Tag Archives: twitter

Is Google+ just another Chrome?

I’ve been really frustrated with Google+ slowly consuming all the rest of Google services, because I find it so deficient compared to Twitter, and even Facebook. My long form content lives here, on my own server, in my own blog. Both Twitter and Facebook make it easy to also have that content live a life in their platform.

Google+… not so much. We’re more than 6 months after launch, and still no API besides scraping public posts. As such, I spend little time over there, and largely disdain the system, which doesn’t loose much, because there are so few people generating content there anyway. With the launch of their “Google+ your world” search yesterday, I was even more frustrated. G+, still with no API, is now infiltrating the search rankings. Grrrr.

But this morning, I read this, and it occurred to me, what if G+ is another Chrome. By that I mean a project that isn’t meant to be a market leader by itself, but one that’s meant to shape a market to keep it fluid. Twitter and Facebook have a pretty epic duopoly on content right now, and they are both working to make it harder to consume outside of their bubble. This summer they both quietly killed RSS feeds off. You can still consume via their API, but even in that front Twitter’s been waging a bit of a war on their API consumers, retaking the Mobile UI.

So maybe G+ was really a reaction to a trend Google was seeing, that the gated communities were throwing up more and more restrictions to making their content searchable in Google. Instead of bringing lawyers, bring technology. Make a competitor that is searchable, and get the gated communities to now really want to be included in the results. Make the market fluid again.

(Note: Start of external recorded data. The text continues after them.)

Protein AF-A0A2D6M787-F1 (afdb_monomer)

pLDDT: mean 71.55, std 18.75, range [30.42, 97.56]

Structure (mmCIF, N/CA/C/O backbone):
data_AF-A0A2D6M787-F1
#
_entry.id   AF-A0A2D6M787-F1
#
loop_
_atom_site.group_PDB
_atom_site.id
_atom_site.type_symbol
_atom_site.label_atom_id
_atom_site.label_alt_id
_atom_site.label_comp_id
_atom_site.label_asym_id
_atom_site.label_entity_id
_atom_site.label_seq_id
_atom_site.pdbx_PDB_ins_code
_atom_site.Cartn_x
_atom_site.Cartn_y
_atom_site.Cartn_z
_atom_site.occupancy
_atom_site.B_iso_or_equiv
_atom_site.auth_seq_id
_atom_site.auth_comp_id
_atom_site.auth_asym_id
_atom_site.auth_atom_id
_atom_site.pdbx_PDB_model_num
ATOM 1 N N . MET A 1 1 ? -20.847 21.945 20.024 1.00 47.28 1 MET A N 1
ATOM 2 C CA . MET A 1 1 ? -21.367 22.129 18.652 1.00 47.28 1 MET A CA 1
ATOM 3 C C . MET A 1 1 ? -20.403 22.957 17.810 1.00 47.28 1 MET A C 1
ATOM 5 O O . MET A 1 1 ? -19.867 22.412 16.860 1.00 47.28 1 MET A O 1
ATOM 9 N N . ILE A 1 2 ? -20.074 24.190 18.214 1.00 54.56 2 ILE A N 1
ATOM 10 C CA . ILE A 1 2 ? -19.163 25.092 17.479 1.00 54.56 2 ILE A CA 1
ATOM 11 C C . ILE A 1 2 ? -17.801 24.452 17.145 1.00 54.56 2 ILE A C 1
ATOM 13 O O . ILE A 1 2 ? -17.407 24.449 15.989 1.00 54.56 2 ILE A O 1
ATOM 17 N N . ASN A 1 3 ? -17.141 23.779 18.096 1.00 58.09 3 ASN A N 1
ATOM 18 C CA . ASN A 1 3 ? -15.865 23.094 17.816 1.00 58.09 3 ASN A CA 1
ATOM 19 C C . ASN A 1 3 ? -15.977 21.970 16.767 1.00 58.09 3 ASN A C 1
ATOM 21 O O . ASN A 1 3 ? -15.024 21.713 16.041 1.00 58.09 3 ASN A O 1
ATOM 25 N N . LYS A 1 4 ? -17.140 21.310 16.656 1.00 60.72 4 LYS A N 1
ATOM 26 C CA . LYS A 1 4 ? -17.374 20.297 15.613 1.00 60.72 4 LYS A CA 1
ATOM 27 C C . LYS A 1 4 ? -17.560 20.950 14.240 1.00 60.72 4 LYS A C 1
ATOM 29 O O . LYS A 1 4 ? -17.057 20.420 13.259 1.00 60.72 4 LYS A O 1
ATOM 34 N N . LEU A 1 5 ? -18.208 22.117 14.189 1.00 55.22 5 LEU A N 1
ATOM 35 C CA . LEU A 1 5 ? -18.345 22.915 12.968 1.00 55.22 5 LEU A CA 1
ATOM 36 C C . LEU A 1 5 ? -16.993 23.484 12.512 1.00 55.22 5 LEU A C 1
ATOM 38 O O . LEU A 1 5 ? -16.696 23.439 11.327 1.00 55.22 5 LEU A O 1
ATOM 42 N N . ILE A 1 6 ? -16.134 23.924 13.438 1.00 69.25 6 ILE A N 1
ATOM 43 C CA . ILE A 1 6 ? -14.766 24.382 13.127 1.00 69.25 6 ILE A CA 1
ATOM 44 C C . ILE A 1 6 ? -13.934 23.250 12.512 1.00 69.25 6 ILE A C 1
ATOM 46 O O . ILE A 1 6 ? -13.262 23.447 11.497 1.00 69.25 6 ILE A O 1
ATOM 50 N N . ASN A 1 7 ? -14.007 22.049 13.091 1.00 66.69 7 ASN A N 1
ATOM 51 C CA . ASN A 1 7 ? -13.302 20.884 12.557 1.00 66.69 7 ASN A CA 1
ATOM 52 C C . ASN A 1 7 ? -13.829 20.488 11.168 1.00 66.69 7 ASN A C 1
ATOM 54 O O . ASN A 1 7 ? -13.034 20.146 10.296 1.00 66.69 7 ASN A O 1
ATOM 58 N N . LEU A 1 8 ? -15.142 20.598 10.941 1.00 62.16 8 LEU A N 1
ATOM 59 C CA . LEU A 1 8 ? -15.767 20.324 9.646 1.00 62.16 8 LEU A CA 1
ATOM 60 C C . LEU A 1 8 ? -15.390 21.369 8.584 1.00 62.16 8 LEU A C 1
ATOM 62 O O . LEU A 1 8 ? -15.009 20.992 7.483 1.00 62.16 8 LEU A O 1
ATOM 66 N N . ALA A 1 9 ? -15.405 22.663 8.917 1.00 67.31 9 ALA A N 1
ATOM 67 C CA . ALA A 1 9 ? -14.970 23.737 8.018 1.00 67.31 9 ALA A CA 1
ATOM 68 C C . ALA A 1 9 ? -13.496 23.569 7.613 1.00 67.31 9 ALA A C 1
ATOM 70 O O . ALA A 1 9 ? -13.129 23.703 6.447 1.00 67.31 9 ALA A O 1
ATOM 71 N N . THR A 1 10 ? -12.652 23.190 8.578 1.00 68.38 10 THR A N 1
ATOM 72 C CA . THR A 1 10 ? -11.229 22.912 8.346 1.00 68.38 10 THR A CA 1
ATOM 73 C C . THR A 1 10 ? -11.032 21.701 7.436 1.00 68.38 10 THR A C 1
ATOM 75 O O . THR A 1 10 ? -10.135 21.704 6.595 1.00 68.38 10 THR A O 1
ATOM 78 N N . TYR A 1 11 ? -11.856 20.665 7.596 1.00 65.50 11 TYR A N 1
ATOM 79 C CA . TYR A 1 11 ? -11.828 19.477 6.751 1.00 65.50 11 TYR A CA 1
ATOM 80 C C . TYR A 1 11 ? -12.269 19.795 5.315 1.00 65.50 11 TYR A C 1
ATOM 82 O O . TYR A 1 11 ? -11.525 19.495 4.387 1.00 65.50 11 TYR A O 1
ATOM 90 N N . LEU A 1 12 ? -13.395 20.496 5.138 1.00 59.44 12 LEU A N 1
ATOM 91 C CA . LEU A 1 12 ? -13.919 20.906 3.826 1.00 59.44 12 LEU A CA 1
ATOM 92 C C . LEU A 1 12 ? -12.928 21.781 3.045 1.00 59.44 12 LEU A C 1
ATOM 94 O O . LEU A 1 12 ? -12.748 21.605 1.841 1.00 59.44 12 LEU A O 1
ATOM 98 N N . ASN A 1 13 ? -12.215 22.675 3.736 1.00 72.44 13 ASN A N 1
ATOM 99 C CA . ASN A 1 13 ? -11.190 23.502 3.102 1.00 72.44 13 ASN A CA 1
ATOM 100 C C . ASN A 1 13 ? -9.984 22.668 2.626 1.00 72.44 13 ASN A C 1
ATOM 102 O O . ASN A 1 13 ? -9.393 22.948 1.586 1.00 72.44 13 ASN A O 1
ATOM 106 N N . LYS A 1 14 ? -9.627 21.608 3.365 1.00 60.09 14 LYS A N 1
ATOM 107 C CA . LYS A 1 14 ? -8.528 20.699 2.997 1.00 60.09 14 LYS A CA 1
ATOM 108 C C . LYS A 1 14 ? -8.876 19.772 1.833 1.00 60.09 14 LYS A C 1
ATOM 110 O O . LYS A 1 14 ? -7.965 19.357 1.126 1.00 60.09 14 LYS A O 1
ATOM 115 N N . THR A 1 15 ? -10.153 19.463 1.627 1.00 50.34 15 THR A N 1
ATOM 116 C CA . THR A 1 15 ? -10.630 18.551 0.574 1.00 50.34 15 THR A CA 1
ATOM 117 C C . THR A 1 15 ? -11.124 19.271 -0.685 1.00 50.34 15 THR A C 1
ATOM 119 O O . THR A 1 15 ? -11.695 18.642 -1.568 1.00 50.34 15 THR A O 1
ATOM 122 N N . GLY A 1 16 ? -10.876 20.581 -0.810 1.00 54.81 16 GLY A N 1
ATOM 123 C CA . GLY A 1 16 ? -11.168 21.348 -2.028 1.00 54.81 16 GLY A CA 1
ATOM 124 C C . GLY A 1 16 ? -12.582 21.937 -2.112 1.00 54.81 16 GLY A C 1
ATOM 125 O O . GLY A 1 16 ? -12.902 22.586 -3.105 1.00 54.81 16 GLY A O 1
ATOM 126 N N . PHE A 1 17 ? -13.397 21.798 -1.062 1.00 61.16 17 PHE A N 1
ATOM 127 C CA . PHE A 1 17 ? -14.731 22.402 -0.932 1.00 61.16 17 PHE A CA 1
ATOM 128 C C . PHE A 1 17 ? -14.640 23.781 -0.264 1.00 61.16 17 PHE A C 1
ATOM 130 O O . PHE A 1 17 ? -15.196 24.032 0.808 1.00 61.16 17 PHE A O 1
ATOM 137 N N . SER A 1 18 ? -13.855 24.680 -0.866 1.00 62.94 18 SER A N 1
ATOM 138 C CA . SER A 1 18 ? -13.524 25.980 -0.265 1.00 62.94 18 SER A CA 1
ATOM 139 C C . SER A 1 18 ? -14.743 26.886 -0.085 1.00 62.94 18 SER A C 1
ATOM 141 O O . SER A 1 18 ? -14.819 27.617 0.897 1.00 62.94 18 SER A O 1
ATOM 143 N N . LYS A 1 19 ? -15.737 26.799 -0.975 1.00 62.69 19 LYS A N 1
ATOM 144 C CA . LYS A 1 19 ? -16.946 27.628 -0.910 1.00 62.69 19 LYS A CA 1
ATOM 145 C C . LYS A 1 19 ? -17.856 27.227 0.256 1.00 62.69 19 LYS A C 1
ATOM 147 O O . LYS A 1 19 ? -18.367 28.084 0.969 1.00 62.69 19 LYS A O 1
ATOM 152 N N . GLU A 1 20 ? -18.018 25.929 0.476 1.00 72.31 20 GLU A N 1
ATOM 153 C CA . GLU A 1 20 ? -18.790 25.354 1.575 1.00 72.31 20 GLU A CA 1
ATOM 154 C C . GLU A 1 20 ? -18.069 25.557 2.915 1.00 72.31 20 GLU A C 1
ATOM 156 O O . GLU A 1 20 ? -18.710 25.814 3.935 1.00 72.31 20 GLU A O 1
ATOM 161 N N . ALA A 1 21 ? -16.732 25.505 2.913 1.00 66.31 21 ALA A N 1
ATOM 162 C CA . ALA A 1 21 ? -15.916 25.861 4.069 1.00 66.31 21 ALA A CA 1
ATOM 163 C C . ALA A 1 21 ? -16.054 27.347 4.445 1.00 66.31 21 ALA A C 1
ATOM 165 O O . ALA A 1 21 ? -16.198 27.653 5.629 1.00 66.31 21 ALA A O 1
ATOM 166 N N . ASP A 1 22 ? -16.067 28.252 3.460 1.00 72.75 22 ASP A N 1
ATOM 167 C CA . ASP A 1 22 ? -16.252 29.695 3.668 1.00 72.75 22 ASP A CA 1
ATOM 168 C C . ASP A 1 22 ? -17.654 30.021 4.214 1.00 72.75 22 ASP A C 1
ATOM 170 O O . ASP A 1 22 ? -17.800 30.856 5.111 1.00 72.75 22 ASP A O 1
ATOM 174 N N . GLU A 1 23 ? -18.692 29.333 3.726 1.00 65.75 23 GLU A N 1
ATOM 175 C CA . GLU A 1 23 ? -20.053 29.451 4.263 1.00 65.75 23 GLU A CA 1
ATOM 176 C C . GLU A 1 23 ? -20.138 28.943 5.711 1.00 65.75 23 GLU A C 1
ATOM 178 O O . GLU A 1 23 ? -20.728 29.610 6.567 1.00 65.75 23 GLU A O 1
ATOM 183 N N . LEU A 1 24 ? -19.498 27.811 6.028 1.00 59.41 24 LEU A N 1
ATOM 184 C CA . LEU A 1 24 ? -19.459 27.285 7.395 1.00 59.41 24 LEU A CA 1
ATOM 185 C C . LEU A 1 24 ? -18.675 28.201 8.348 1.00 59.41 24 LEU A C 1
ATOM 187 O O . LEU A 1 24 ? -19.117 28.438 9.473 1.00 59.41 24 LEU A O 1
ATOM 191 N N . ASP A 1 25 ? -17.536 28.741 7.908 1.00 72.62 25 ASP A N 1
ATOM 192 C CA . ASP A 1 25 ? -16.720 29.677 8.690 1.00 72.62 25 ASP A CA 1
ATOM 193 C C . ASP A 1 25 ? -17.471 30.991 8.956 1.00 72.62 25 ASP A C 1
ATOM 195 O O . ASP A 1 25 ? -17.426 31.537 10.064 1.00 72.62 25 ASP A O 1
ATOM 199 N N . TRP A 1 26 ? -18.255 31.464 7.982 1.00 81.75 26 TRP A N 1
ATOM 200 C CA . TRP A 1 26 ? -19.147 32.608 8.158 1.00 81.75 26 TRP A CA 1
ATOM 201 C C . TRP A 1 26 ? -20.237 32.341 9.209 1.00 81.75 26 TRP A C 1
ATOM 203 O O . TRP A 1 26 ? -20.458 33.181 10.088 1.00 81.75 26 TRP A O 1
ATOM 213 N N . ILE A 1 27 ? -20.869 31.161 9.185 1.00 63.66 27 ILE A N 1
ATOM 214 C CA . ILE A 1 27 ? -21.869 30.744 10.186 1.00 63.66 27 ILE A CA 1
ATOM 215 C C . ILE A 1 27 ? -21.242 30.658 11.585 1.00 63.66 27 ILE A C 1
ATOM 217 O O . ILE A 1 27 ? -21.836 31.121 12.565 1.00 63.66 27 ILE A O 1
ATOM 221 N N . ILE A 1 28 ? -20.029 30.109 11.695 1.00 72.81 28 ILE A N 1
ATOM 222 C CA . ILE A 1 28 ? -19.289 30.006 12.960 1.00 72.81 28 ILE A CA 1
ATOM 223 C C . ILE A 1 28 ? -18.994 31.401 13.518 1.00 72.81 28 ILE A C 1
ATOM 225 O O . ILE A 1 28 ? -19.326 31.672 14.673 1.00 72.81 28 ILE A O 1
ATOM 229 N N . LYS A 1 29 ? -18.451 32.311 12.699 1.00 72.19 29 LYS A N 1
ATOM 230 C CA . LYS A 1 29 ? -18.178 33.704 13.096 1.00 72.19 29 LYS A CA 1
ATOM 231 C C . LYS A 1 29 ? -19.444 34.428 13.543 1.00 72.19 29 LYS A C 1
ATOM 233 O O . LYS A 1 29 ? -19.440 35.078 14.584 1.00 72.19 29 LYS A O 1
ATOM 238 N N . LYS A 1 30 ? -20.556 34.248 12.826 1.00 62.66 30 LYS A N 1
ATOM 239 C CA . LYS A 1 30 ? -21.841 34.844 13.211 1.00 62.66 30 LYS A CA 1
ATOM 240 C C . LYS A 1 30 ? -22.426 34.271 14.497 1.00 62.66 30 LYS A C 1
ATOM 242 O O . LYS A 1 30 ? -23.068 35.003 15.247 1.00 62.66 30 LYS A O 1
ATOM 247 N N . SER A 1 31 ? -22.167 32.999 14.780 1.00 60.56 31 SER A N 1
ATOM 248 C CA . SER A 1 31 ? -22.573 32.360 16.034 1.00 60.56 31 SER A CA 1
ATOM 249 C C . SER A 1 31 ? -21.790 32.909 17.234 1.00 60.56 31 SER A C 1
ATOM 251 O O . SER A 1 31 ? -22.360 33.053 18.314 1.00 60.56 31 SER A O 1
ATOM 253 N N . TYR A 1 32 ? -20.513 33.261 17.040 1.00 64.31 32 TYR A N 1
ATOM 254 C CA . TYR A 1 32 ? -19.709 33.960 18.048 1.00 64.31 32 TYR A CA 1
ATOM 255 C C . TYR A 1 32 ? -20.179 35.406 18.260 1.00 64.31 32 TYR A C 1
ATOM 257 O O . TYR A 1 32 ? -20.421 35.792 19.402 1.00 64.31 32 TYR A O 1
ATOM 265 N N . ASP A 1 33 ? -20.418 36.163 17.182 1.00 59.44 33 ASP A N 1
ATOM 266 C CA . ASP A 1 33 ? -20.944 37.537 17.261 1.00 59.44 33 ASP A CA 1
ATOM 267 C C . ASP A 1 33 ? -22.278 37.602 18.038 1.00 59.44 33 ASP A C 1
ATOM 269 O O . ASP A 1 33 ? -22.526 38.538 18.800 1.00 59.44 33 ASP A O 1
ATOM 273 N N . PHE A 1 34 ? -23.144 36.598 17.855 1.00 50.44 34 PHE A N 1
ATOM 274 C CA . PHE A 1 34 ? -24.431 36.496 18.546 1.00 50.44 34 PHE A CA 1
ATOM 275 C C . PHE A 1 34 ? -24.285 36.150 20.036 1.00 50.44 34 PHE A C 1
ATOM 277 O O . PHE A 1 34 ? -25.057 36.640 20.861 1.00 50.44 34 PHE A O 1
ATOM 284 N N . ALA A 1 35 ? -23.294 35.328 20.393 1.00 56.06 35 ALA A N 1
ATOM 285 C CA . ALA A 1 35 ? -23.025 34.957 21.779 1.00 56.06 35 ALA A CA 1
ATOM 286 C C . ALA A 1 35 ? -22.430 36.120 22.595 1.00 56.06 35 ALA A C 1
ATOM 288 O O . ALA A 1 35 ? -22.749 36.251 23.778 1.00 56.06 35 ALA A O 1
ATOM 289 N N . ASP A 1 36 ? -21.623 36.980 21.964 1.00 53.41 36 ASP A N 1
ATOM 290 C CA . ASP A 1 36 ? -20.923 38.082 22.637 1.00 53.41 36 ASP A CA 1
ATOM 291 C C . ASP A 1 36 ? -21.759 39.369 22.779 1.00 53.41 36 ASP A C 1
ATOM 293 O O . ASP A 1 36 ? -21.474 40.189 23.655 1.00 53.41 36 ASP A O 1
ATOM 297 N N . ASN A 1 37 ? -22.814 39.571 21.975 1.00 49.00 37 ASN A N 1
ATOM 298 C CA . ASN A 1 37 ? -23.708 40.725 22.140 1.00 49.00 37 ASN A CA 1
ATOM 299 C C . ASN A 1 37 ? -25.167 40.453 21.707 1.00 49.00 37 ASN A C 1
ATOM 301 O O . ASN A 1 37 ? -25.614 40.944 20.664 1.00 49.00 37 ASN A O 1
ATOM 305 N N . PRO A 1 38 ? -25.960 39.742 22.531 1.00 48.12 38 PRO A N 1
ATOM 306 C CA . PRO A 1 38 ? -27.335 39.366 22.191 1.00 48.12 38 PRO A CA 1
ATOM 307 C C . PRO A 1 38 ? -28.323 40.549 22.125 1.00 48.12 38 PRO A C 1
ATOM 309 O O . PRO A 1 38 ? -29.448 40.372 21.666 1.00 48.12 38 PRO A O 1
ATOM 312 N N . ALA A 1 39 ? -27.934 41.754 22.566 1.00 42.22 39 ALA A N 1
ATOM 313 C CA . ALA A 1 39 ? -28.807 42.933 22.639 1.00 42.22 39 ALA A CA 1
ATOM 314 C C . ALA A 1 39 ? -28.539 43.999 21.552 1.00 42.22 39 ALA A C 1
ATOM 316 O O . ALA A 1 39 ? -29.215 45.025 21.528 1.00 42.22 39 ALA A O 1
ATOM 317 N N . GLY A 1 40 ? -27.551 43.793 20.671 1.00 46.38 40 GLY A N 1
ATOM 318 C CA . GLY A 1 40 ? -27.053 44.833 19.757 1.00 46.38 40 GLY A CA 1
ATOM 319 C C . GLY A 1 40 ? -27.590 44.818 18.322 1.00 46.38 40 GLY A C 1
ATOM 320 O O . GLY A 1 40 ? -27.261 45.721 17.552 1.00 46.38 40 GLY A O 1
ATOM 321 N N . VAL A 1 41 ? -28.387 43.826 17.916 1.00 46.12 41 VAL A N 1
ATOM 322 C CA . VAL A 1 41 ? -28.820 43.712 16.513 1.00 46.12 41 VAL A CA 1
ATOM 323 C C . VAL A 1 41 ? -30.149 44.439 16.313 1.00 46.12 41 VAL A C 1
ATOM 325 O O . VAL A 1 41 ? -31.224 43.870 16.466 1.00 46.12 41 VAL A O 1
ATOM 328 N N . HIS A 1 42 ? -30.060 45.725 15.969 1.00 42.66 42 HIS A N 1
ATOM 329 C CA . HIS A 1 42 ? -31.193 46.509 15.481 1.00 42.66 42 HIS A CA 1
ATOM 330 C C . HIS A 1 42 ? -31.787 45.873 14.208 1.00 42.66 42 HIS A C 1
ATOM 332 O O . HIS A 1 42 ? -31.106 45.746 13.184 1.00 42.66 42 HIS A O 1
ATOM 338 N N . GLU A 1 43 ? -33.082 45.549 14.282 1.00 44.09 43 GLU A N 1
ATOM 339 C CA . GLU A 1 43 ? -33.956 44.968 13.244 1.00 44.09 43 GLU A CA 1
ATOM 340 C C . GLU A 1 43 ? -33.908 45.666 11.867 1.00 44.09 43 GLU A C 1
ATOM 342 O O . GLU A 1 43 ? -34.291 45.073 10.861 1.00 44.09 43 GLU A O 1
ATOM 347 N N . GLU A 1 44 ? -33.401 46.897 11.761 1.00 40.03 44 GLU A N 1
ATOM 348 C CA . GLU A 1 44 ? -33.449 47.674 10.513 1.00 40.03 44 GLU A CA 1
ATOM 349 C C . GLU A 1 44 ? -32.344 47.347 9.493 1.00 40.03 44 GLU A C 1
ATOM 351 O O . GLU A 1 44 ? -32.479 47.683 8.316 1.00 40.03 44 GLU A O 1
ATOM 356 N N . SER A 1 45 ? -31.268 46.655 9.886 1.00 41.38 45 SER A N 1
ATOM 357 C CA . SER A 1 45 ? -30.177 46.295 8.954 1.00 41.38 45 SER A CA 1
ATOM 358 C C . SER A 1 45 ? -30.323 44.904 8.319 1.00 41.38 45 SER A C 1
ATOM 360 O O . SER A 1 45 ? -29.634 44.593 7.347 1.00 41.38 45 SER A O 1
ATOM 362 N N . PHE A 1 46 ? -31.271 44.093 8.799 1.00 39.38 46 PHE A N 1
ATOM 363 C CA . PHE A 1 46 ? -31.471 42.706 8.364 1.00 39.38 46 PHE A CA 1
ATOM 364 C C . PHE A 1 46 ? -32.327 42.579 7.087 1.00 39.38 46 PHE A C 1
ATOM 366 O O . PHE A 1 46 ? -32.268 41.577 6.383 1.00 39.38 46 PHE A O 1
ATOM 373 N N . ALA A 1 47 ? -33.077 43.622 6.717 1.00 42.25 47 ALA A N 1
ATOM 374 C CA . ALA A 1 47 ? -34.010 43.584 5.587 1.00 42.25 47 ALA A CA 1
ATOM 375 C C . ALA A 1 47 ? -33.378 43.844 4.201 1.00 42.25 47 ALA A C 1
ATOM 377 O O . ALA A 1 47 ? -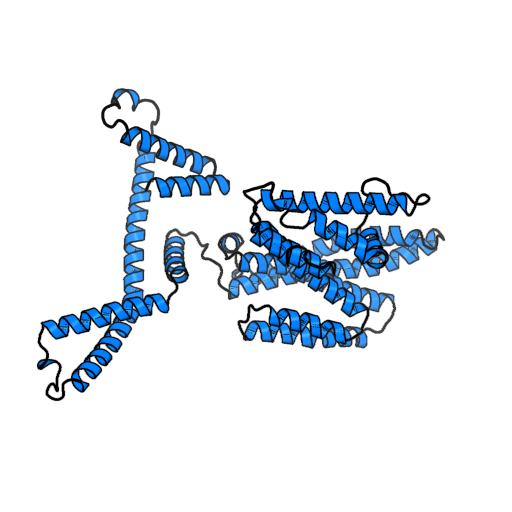34.111 43.959 3.218 1.00 42.25 47 ALA A O 1
ATOM 378 N N . ARG A 1 48 ? -32.045 43.987 4.080 1.00 42.09 48 ARG A N 1
ATOM 379 C CA . ARG A 1 48 ? -31.423 44.448 2.819 1.00 42.09 48 ARG A CA 1
ATOM 380 C C . ARG A 1 48 ? -30.331 43.590 2.182 1.00 42.09 48 ARG A C 1
ATOM 382 O O . ARG A 1 48 ? -29.919 43.969 1.090 1.00 42.09 48 ARG A O 1
ATOM 389 N N . SER A 1 49 ? -29.895 42.452 2.737 1.00 45.03 49 SER A N 1
ATOM 390 C CA . SER A 1 49 ? -28.844 41.663 2.052 1.00 45.03 49 SER A CA 1
ATOM 391 C C . SER A 1 49 ? -29.057 40.162 1.867 1.00 45.03 49 SER A C 1
ATOM 393 O O . SER A 1 49 ? -28.201 39.544 1.246 1.00 45.03 49 SER A O 1
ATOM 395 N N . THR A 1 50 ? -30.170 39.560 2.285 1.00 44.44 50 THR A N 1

Maybe. I’m not sure I’ve even convinced my self of this. But it would explain some of the areas of focus in G+. It would also explain why public posts API is the only one they’ve released so far. At the end of the day, the social giant fight matters little to me, as long as I can syndicate into them, which is why the lack of G+ write API (and associated WordPress plugin) is my biggest concern. So while this softens my feelings on G+ a little, I really do wish they’d actually make the platform way more open. Then I might feel it was worth investing in content and discussions there. Until then, you can find my quick bits over on Twitter, and the long form ideas here, with Disqus, which makes it really easy to comment or converse outside the duopoly bubble.

Why you need an API

I’ve been playing around with Thinkup, which you should too, if you value any content you create for Twitter or Facebook. For the twitter side they’ve got this nice graph of clients you’ve used. Here is mine:

This, as far as I’m concerned, explains why you need an API. Less than 10% of the content that I’ve created in twitter comes from their official web interface. And even my most used interface only represents 1/2 of my content. This is only possible because Twitter has been API strong since the beginning.

If you are building a platform to publish information, it has to have a web services API. Otherwise you are going to massively limit the ways that your users can and will publish information.

Twitter vs. Open Source Clients

Apparently you can no longer legitimately use Twitter with open source clients, Ars has a lot of details around the implications of the way Twitter just rolled out OAuth.

Twitter’s OAuth implementation and open source clients

Requiring third-party developers to embed a consumer secret key in the source code of their Twitter client applications potentially puts free and open source (FOSS) client software at greater risk of key exposure than closed-source client software. The key would be visible as plain text in the source code, where anybody could find it and use it for their own purposes. Indeed, one can already easily find dozens of OAuth consumer secret keys by using Google’s code search engine.

Twitter felt that allowing FOSS Twitter clients to use OAuth posed an unacceptable risk. The company warned that it would invalidate any OAuth keys that it found published in the source code of FOSS client applications. This was deeply troubling to the developers who maintain such software, including me. I am the developer behind Gwibber, a GPL-licensed microblogging client that is used in Ubuntu and other Linux distributions.

This is a damn shame.  I just fixed up my little script that talks to twitter, and I’ll be publishing keys out to github later this week because it’s asinine that they would build an interface which makes it overly burdensome to use open source clients.  OAuth has some neat ideas in it, but making it fundamentally Free and Open Source hostile seems like a bad direction to go.